The reason to use an ORM instead of an object database is twofold. One, it's
safer to use a working database and put some libraries on top of it than it is
to write your own database. Do _you_ want to write unit tests for the deadlock
detection algorithm? Two, sometimes you're writing an online transaction
processing application (99% of web applications) with fixed domain objects,
but you want the flexibility to slice-and-dice the data in the future. In that
case, an ORM makes your relational database look like an object store to the
application (which is exactly what it wants), but it also lets you play with
the data in Excel if you want to. The key is not that the data is relational,
but that it's in a standard format that other software understands.

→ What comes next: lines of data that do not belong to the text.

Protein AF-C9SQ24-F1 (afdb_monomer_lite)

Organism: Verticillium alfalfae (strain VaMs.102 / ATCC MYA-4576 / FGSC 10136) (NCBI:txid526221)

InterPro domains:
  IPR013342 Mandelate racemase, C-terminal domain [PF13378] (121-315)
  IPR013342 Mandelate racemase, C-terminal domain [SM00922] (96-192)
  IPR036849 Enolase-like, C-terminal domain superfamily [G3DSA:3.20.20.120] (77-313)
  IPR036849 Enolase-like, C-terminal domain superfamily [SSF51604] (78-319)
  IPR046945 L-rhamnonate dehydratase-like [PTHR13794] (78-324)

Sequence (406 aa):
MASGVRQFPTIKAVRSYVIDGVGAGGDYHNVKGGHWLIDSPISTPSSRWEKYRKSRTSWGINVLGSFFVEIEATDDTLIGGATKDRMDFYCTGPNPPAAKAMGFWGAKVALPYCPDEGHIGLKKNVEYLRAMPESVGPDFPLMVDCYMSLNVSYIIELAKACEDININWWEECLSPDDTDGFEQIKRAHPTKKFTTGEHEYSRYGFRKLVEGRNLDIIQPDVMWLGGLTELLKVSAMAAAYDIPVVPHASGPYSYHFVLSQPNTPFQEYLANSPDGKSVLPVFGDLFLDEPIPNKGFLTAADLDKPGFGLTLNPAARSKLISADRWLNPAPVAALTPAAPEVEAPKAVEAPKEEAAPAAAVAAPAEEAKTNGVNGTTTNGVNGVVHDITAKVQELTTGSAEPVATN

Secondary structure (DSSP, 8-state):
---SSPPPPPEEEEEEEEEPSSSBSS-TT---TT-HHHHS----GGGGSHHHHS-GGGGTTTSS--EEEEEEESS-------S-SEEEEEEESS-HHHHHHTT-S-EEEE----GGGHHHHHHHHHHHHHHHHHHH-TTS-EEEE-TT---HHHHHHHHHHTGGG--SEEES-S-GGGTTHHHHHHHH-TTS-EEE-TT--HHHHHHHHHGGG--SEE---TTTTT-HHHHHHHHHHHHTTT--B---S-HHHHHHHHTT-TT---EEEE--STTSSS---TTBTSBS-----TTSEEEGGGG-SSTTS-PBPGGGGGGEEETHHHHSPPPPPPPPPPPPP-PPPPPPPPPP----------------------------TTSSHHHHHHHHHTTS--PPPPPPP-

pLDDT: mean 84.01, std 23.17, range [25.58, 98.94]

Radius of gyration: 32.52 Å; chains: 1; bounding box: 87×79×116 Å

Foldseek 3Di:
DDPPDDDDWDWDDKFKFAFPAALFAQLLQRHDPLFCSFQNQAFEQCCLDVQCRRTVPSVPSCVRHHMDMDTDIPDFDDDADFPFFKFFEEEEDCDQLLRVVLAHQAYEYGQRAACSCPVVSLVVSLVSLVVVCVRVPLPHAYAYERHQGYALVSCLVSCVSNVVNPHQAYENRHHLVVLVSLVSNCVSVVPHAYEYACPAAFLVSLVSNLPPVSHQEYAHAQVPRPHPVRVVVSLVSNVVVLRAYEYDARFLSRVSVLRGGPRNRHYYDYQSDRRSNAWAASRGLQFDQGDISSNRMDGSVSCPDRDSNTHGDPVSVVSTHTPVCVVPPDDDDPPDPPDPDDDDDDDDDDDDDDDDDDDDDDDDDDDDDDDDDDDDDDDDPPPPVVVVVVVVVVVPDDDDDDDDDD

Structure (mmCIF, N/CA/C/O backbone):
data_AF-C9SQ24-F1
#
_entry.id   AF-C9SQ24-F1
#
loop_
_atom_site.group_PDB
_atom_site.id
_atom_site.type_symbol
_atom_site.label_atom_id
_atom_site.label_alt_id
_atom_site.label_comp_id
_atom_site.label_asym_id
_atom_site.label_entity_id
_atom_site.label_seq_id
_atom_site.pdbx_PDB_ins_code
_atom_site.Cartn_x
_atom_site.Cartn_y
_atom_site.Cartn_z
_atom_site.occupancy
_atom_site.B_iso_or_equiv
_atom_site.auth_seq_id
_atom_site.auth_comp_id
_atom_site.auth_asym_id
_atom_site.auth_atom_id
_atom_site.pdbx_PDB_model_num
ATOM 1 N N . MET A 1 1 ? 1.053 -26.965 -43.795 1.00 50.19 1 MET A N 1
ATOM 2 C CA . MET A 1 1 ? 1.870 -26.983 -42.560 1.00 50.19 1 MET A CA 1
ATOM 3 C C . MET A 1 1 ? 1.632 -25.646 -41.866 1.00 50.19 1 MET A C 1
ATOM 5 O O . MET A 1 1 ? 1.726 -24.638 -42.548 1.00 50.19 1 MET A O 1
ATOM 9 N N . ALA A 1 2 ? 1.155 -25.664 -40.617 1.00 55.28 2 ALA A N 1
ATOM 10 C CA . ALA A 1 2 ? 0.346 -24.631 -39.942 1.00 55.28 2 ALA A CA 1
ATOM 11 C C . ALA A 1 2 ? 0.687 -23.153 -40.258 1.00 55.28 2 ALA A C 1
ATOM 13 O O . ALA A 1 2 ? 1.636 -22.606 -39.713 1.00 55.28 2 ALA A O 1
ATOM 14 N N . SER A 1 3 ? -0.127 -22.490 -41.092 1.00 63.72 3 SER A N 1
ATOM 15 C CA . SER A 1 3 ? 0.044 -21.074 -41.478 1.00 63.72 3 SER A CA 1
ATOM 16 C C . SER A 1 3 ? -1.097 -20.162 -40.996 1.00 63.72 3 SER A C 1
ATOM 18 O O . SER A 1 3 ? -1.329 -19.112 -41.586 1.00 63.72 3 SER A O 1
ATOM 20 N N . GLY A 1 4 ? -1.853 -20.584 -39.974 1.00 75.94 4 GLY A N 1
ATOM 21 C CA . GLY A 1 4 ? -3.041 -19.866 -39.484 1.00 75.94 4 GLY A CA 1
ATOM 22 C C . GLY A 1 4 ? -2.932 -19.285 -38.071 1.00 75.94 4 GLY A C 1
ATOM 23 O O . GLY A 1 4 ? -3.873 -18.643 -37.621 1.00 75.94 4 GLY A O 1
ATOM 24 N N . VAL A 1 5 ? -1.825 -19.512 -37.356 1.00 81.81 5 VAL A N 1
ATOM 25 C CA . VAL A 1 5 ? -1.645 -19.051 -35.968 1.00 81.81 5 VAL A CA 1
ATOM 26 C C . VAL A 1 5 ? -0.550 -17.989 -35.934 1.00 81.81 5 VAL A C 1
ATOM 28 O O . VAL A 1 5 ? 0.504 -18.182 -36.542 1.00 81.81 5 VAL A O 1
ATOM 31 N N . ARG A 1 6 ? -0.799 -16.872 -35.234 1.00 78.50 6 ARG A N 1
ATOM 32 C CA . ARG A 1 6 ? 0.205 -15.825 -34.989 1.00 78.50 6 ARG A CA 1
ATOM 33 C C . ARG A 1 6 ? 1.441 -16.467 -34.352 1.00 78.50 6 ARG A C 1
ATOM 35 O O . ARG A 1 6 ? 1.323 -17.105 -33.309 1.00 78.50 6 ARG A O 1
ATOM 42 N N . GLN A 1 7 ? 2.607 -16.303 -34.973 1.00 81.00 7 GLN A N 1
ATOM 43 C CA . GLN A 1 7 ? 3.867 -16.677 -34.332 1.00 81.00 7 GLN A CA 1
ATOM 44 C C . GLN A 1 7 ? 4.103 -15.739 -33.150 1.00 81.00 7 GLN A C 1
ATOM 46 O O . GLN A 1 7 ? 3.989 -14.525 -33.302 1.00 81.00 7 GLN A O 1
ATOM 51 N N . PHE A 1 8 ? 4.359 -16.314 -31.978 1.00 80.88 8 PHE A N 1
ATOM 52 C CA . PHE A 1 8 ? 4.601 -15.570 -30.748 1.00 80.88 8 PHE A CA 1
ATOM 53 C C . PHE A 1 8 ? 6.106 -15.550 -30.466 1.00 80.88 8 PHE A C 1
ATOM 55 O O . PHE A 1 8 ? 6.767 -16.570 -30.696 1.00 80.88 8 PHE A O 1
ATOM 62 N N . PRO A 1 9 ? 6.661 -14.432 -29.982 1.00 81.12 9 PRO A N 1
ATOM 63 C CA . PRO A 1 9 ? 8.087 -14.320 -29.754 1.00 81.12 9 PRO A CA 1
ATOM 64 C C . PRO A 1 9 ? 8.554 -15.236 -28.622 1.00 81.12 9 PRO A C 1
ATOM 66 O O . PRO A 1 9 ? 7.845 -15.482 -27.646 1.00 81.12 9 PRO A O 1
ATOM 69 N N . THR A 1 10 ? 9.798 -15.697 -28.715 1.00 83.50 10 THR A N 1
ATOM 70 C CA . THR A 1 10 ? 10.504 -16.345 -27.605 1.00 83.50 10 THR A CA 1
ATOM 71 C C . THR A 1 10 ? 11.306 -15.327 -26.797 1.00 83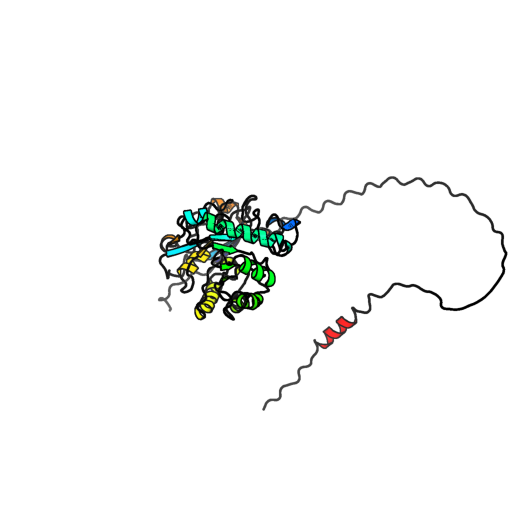.50 10 THR A C 1
ATOM 73 O O . THR A 1 10 ? 11.767 -14.320 -27.344 1.00 83.50 10 THR A O 1
ATOM 76 N N . ILE A 1 11 ? 11.527 -15.618 -25.511 1.00 86.00 11 ILE A N 1
ATOM 77 C CA . ILE A 1 11 ? 12.466 -14.870 -24.664 1.00 86.00 11 ILE A CA 1
ATOM 78 C C . ILE A 1 11 ? 13.880 -15.063 -25.215 1.00 86.00 11 ILE A C 1
ATOM 80 O O . ILE A 1 11 ? 14.323 -16.193 -25.422 1.00 86.00 11 ILE A O 1
ATOM 84 N N . LYS A 1 12 ? 14.581 -13.955 -25.445 1.00 83.00 12 LYS A N 1
ATOM 85 C CA . LYS A 1 12 ? 15.965 -13.929 -25.920 1.00 83.00 12 LYS A CA 1
ATOM 86 C C . LYS A 1 12 ? 16.955 -13.758 -24.772 1.00 83.00 12 LYS A C 1
ATOM 88 O O . LYS A 1 12 ? 17.992 -14.414 -24.767 1.00 83.00 12 LYS A O 1
ATOM 93 N N . ALA A 1 13 ? 16.653 -12.875 -23.821 1.00 83.75 13 ALA A N 1
ATOM 94 C CA . ALA A 1 13 ? 17.532 -12.578 -22.695 1.00 83.75 13 ALA A CA 1
ATOM 95 C C . ALA A 1 13 ? 16.751 -12.066 -21.480 1.00 83.75 13 ALA A C 1
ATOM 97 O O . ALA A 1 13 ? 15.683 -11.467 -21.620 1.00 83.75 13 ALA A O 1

Ultimately, there are three kinds of applications that you can write. One is
what most software is; the user interacts with the application and generates
state along the way and you want to record that state and act upon it. In that
case, an object database is perfect; the state is meaningless without the
application, so there's no reason to encode the state so as to be meaningful
to other applications. The next case is something like this but where the data
might be useful outside the application (auditing, reporting, other features).
In that case, ORM is exactly what you need. Your application wants objects,
but the other things that need the data want it in a database. So you
compromise and store it in a database, using an ORM to make the relational
database look like an object store to your application. The third case is an
application that is not particularly interactive (think credit-card processing
network), and you don't need any app-specific state to be preserved. In that
case, raw database access is perfect; if all you are doing is INSERT INTO
transactions VALUES ('jrockway', 'amazon.com', '19.95'), the ORM is just going
to waste your time.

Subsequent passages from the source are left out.